Aujourd’hui, l’eau potable livrée dans les habitations de la ville d’Ahvaz est si sale et brune que les habitants plaisantent en disant qu’ils ne boivent pas de l’eau, mais du milk-shake au chocolat. Le coût de la réparation de l’infrastructure hydraulique surannée dépasse les capacités financières de la province.
Pour les Ahwazis, ce n’est là qu’un aspect de ce qu’ils décrivent comme du racisme répandu. Bien qu’ils soient majoritaires dans la province, ils sont souvent dans l’incapacité d’obtenir un emploi car victimes de discrimination.
Bien que l’État construise des installations de première classe dans la province pour les nouveaux arrivants perses, le niveau de pauvreté dans le Khouzistan reste parmi les plus élevés de toutes les provinces du pays et ce, malgré l’existence de pétrole, de gaz et d’autres ressources nationales lucratives.
Ainsi, aux yeux des Ahwazis, la découverte du pétrole et de ces autres ressources n’a été pas moins qu’un fléau et qu’un malheur qui a entraîné l’occupation et la dégradation environnementale des terres dont ils ont hérité de leurs ancêtres.

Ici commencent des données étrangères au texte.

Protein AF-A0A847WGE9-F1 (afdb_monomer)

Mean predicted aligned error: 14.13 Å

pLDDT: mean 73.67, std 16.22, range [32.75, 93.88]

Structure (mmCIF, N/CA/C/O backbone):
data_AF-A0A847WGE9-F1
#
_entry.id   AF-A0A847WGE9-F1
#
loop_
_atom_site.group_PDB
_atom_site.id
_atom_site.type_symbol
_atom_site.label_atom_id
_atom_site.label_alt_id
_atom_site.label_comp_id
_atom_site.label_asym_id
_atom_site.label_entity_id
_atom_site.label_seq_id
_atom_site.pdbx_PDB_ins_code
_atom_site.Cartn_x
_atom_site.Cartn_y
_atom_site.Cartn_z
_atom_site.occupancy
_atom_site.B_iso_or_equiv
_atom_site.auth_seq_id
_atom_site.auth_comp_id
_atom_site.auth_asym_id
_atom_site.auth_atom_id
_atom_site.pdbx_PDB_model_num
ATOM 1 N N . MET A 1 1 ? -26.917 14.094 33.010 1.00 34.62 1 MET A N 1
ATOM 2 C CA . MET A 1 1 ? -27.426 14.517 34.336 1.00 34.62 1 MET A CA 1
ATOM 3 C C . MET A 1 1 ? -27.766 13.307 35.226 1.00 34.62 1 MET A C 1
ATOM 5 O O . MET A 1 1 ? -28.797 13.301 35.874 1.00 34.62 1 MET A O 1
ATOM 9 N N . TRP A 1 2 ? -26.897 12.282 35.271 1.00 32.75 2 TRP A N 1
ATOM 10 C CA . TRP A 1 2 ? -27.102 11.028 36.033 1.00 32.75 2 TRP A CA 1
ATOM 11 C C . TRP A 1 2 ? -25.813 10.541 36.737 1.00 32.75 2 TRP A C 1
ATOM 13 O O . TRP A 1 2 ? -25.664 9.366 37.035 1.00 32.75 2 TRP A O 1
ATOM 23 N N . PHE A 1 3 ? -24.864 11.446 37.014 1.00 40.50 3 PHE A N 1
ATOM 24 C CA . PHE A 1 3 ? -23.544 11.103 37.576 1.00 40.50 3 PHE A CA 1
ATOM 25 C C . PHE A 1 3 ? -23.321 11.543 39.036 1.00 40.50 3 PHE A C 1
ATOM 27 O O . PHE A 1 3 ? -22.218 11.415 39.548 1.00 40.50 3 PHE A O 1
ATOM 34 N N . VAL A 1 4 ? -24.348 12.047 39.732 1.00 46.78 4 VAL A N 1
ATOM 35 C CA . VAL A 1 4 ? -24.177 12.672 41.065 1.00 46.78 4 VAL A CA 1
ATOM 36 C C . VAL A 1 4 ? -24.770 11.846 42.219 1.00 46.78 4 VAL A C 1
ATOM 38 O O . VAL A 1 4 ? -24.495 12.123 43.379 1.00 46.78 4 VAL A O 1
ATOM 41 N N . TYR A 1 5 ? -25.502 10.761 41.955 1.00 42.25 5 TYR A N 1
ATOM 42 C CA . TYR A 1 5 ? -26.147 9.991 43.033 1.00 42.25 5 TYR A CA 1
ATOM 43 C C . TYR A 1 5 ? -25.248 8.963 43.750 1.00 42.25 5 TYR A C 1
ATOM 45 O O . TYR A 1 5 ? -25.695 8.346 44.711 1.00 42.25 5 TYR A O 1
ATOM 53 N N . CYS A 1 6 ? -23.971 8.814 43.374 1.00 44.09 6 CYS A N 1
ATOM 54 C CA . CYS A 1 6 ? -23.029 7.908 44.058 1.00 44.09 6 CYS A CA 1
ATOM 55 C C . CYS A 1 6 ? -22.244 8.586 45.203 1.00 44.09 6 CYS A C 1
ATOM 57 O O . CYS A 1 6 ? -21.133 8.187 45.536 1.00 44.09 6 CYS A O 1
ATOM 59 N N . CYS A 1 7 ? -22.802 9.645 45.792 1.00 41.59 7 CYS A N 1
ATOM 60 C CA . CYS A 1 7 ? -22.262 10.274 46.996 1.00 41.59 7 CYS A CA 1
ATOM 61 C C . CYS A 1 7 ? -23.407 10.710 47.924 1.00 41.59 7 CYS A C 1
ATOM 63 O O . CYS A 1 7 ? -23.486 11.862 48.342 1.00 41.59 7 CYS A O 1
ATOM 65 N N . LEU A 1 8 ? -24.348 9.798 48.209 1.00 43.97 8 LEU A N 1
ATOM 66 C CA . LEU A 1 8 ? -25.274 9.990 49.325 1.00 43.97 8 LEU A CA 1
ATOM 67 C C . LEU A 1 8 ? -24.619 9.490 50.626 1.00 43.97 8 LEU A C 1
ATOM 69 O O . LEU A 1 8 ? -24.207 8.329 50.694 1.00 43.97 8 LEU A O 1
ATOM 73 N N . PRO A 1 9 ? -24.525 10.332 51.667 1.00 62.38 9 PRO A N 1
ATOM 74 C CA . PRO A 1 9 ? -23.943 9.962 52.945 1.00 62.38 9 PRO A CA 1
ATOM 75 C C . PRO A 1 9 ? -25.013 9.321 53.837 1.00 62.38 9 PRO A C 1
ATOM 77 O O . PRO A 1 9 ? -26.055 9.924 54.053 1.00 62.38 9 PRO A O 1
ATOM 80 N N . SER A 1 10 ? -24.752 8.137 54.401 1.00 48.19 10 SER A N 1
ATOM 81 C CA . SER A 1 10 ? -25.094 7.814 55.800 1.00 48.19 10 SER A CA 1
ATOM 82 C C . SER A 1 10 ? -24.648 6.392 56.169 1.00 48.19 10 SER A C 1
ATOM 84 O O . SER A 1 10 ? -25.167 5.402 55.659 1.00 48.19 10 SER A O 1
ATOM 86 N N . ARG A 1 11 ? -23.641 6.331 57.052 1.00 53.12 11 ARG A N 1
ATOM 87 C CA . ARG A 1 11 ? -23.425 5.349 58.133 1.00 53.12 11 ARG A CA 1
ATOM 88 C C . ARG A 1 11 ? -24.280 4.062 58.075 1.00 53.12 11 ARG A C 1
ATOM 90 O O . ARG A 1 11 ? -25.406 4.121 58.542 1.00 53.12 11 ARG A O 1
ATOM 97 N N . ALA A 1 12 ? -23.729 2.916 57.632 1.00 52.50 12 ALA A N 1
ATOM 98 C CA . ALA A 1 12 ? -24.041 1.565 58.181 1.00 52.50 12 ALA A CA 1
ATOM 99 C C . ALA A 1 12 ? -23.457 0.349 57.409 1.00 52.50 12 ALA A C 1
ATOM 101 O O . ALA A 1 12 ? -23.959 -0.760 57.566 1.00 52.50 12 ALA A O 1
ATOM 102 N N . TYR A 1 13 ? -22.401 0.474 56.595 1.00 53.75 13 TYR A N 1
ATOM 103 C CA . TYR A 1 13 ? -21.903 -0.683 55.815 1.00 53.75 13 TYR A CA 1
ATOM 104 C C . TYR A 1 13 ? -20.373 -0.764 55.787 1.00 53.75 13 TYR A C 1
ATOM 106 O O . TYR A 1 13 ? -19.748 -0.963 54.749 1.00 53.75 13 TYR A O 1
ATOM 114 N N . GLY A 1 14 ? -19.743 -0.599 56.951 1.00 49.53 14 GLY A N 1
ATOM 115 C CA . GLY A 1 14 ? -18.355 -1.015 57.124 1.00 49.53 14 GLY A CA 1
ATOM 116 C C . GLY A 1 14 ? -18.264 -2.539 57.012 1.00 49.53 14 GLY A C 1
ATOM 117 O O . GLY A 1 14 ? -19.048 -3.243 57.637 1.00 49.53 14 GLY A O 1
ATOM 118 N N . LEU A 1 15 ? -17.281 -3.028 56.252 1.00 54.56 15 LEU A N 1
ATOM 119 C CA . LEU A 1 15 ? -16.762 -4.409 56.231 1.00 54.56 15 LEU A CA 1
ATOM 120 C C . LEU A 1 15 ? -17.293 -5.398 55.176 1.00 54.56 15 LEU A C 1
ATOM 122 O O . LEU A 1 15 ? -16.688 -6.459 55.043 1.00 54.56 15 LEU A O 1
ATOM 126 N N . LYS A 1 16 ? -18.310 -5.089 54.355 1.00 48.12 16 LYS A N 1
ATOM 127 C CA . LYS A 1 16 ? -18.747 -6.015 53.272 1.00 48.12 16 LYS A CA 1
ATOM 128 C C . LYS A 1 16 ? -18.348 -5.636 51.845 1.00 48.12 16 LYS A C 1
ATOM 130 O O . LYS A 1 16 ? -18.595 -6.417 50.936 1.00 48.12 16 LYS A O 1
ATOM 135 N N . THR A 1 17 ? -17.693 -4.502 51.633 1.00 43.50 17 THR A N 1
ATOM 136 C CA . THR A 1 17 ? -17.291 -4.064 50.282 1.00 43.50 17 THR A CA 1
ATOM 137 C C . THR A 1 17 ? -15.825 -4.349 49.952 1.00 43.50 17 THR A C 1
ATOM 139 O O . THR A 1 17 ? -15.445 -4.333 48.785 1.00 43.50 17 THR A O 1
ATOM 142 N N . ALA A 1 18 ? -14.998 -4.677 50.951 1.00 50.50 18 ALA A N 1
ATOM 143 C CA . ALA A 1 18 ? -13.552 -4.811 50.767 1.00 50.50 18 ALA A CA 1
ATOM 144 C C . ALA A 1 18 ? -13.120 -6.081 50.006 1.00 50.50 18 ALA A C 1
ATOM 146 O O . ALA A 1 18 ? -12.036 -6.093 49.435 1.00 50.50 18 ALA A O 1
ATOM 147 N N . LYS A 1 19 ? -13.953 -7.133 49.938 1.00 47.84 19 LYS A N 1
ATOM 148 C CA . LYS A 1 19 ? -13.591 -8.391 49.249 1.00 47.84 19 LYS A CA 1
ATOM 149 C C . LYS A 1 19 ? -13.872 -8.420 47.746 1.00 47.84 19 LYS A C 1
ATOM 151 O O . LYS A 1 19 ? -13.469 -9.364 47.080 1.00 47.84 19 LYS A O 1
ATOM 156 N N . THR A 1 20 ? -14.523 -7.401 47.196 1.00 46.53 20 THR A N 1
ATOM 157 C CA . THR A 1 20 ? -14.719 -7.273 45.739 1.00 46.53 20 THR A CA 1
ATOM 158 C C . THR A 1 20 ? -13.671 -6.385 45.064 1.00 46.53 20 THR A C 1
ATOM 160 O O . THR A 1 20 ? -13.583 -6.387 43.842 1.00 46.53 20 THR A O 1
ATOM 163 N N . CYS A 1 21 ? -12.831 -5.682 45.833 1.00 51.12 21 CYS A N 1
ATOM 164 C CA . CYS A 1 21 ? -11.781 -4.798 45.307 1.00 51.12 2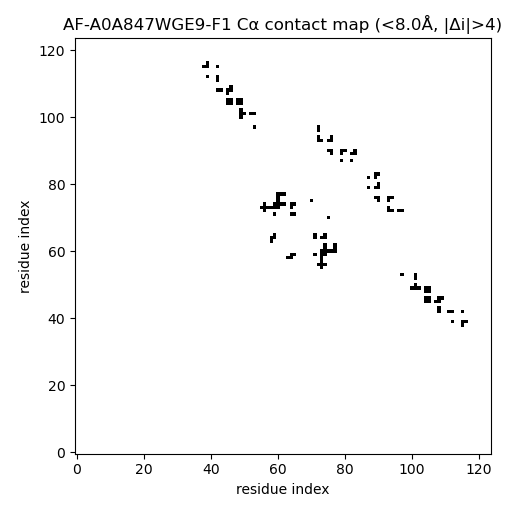1 CYS A CA 1
ATOM 165 C C . CYS A 1 21 ? -10.429 -5.492 45.070 1.00 51.12 21 CYS A C 1
ATOM 167 O O . CYS A 1 21 ? -9.450 -4.823 44.756 1.00 51.12 21 CYS A O 1
ATOM 169 N N . GLU A 1 22 ? -10.360 -6.817 45.212 1.00 51.53 22 GLU A N 1
AT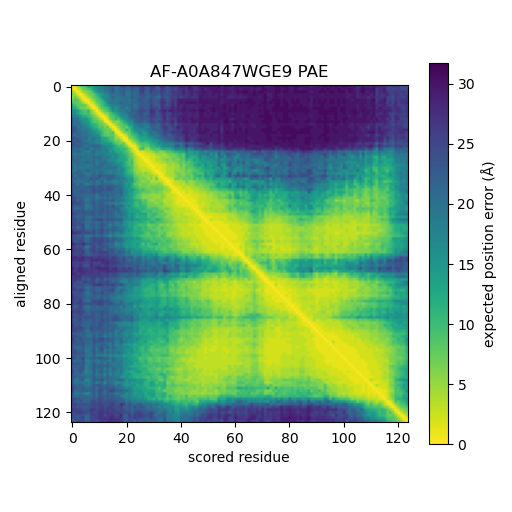OM 170 C CA . GLU A 1 22 ? -9.138 -7.604 44.989 1.00 51.53 22 GLU A CA 1
ATOM 171 C C . GLU A 1 22 ? -9.117 -8.280 43.608 1.00 51.53 22 GLU A C 1
ATOM 173 O O . GLU A 1 22 ? -8.326 -9.175 43.333 1.00 51.53 22 GLU A O 1
ATOM 178 N N . THR A 1 23 ? -9.998 -7.853 42.701 1.00 54.66 23 THR A N 1
ATOM 179 C CA . THR A 1 23 ? -9.882 -8.177 41.278 1.00 54.66 23 THR A CA 1
ATOM 180 C C . THR A 1 23 ? -9.323 -6.954 40.577 1.00 54.66 23 THR A C 1
ATOM 182 O O . THR A 1 23 ? -9.930 -5.888 40.616 1.00 54.66 23 THR A O 1
ATOM 185 N N . SER A 1 24 ? -8.137 -7.112 39.986 1.00 59.09 24 SER A N 1
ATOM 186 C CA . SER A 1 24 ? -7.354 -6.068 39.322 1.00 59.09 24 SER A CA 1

Des cieux poussiéreux et enfumés
Aujourd’hui, Ahvaz est classée parmi les villes les plus polluées au monde.
Selon des rapports gouvernementaux, environ 40 % du gaz qui est extrait avec le pétrole dans la province et qui pourrait être utilisé comme ressource énergétique est en réalité brûlé. Cela provoque l’émission de millions de tonnes de dioxyde de carbone dans l’air chaque année, contribuant ainsi à aggraver la pollution atmosphérique et environnementale qui touche déjà Ahvaz en raison du sable et de la poussière présents dans l’air suite à la désertification.
Le régime iranien semble se concentrer uniquement sur le processus d’extraction du pétrole pour générer des revenus. Malgré les appels répétés des délégués parlementaires de la région, le régime iranien n’a même pas envisagé de consacrer un petit pourcentage des revenus pétroliers réalisés dans la région à la réhabilitation de l’environnement ou à la construction d’hôpitaux et d’autres établissements de santé pour la région.

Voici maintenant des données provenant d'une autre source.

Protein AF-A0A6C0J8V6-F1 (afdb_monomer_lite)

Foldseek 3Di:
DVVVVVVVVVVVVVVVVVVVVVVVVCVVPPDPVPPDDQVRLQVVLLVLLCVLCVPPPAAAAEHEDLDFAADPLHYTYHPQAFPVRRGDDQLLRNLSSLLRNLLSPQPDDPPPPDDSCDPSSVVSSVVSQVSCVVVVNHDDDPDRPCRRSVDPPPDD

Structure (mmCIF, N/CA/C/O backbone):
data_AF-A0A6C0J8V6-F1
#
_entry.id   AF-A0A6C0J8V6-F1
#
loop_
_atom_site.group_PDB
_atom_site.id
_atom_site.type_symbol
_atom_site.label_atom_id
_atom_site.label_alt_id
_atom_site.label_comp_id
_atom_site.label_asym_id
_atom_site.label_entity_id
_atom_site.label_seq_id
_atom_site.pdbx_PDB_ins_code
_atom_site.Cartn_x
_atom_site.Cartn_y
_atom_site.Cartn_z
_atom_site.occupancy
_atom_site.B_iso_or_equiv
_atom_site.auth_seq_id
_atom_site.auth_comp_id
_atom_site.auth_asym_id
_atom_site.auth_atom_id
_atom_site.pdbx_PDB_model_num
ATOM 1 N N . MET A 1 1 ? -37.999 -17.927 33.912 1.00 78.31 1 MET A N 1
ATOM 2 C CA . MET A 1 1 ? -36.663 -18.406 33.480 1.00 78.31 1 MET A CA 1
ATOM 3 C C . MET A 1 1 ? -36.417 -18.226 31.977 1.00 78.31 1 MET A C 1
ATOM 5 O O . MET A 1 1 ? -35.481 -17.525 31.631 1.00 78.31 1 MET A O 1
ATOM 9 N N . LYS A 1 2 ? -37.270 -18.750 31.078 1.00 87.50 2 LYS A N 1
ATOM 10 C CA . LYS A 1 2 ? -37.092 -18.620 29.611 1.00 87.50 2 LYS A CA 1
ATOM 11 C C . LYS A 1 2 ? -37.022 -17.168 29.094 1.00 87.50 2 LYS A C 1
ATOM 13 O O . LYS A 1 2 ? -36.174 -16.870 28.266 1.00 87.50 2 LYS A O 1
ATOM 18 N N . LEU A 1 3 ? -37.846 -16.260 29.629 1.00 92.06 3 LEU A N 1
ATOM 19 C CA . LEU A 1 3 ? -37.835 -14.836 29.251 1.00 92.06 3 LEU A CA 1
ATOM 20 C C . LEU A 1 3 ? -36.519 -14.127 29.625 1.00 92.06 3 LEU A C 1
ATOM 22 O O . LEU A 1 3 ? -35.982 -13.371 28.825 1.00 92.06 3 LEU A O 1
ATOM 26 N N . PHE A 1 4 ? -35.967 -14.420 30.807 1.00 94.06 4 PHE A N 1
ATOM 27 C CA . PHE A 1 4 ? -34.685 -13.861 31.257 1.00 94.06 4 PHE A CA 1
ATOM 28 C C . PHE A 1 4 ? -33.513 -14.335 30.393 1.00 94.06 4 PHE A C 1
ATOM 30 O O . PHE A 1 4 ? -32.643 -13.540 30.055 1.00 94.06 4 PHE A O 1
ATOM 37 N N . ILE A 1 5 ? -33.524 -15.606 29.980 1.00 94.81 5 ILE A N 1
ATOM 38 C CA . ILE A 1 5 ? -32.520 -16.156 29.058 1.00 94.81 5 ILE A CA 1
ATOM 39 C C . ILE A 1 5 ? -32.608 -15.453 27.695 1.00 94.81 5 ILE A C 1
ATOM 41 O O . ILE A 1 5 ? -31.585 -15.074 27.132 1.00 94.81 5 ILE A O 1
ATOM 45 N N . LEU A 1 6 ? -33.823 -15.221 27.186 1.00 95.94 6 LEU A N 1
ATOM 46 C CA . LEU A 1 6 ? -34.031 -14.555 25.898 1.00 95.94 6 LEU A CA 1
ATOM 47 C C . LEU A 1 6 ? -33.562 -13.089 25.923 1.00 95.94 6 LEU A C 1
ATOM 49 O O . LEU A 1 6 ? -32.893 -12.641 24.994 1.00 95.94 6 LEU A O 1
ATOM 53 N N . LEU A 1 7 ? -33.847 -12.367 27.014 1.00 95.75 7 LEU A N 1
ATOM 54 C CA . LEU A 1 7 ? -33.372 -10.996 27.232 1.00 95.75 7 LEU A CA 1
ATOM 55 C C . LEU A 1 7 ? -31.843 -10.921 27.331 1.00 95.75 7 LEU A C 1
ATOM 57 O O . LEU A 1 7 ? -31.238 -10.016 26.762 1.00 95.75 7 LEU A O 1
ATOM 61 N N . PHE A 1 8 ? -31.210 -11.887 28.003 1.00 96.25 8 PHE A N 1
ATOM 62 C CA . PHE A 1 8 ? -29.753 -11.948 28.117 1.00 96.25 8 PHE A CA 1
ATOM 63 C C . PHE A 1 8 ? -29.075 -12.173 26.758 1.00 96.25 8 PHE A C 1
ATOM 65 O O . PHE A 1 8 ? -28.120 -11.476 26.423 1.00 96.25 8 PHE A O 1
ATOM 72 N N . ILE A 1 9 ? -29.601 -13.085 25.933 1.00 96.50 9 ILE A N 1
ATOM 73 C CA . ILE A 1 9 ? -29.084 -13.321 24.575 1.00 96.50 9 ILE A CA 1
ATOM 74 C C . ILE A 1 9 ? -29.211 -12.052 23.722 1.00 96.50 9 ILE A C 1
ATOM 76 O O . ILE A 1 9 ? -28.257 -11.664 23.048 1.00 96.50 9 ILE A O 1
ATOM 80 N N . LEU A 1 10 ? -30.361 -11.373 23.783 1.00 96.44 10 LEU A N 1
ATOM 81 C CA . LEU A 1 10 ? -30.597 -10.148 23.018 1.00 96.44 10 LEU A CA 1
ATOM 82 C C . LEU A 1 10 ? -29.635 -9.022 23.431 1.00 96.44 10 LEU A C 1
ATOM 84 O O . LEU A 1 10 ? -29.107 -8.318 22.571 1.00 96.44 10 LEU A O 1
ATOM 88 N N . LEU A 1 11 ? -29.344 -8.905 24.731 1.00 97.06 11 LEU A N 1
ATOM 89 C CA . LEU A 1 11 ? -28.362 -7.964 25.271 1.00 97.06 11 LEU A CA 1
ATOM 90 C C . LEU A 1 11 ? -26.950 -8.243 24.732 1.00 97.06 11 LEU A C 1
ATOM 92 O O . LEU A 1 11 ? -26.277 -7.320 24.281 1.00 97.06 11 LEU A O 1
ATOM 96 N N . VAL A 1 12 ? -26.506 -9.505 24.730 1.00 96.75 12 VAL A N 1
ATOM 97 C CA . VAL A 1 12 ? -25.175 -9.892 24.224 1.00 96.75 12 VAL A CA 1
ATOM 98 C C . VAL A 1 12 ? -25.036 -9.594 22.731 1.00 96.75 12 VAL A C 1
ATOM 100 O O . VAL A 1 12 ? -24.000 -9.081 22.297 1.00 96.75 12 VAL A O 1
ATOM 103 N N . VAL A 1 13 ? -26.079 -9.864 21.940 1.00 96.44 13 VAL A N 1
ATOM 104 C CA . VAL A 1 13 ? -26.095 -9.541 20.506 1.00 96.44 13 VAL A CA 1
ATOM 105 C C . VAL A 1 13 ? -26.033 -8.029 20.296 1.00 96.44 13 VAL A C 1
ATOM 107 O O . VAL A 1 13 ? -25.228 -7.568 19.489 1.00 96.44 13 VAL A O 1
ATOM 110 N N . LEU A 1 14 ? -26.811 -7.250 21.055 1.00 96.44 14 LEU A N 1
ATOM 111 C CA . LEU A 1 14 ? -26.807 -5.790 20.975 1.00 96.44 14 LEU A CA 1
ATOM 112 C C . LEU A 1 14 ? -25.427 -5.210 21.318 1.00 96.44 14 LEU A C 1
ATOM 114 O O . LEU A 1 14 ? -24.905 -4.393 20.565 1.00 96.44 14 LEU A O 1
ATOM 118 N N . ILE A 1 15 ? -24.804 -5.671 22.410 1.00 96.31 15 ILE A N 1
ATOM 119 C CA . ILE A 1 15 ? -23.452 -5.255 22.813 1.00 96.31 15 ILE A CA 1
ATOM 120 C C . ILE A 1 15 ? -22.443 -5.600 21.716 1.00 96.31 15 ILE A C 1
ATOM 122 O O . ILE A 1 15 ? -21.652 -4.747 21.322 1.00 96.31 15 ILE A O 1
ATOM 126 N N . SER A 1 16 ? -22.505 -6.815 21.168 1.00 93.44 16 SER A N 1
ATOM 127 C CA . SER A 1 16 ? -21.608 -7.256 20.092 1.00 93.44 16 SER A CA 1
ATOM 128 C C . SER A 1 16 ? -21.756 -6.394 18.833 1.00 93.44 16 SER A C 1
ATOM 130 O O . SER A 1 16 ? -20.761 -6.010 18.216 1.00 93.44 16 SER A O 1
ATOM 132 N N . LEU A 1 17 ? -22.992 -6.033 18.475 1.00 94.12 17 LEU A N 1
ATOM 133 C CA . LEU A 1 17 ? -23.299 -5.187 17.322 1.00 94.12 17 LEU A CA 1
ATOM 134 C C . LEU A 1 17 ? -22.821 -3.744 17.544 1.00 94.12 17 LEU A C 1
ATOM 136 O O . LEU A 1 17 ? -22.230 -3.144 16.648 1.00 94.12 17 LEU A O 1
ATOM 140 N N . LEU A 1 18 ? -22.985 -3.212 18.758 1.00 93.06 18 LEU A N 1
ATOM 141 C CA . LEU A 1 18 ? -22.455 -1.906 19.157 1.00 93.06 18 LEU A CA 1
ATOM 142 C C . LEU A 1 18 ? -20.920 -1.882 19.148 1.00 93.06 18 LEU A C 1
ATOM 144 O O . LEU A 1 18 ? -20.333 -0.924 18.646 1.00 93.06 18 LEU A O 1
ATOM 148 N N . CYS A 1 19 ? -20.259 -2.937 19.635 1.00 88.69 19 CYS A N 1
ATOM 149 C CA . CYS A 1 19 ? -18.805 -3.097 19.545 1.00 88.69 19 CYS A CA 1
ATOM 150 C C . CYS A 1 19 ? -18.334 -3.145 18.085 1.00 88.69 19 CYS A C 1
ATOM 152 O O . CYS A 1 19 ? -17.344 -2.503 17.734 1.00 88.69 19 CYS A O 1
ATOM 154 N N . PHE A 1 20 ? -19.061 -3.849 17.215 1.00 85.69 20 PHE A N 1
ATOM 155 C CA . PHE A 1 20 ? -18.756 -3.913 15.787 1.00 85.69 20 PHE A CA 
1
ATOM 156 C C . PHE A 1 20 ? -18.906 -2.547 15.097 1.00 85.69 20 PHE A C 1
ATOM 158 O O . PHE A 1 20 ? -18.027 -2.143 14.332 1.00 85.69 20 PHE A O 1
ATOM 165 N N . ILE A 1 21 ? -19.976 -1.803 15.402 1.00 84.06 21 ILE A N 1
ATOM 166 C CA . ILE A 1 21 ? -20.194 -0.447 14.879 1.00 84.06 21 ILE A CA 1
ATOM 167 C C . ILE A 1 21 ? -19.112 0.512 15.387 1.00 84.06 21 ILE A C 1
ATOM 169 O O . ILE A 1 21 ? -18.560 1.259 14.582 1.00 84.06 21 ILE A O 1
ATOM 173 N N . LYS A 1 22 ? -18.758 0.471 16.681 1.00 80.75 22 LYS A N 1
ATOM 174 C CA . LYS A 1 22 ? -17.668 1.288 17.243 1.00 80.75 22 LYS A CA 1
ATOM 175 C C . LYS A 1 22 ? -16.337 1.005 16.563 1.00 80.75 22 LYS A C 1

Dans un discours remarquable prononcé l’an dernier, le responsable par intérim des prières du vendredi à Ahvaz, l’ayatollah Ali Heydari, avait mis en garde les compagnies pétrolières internationales contre l’exploration pétrolière excessive dans la province, soulignant que cela pouvait mettre en péril les marécages d’Hor al-Howeyzeh.
Il avait également déclaré qu’une activité excessive pouvait engendrer des défis sécuritaires sans précédent dans la région en déclenchant la colère des Ahwazis et des confrontations avec l’État. Cela pourrait même attirer des pays voisins souhaitant intervenir pour défendre les Ahwazis.
Des toxines déversées, des champs incendiés
L’extraction de pétrole n’est pas la seule source de dégâts environnementaux à Ahvaz. La production de canne à sucre dans la région – qui nécessite des quantités massives d’eau et produit des toxines dangereuses lors de son raffinage – a également nui à l’environnement d’Ahvaz.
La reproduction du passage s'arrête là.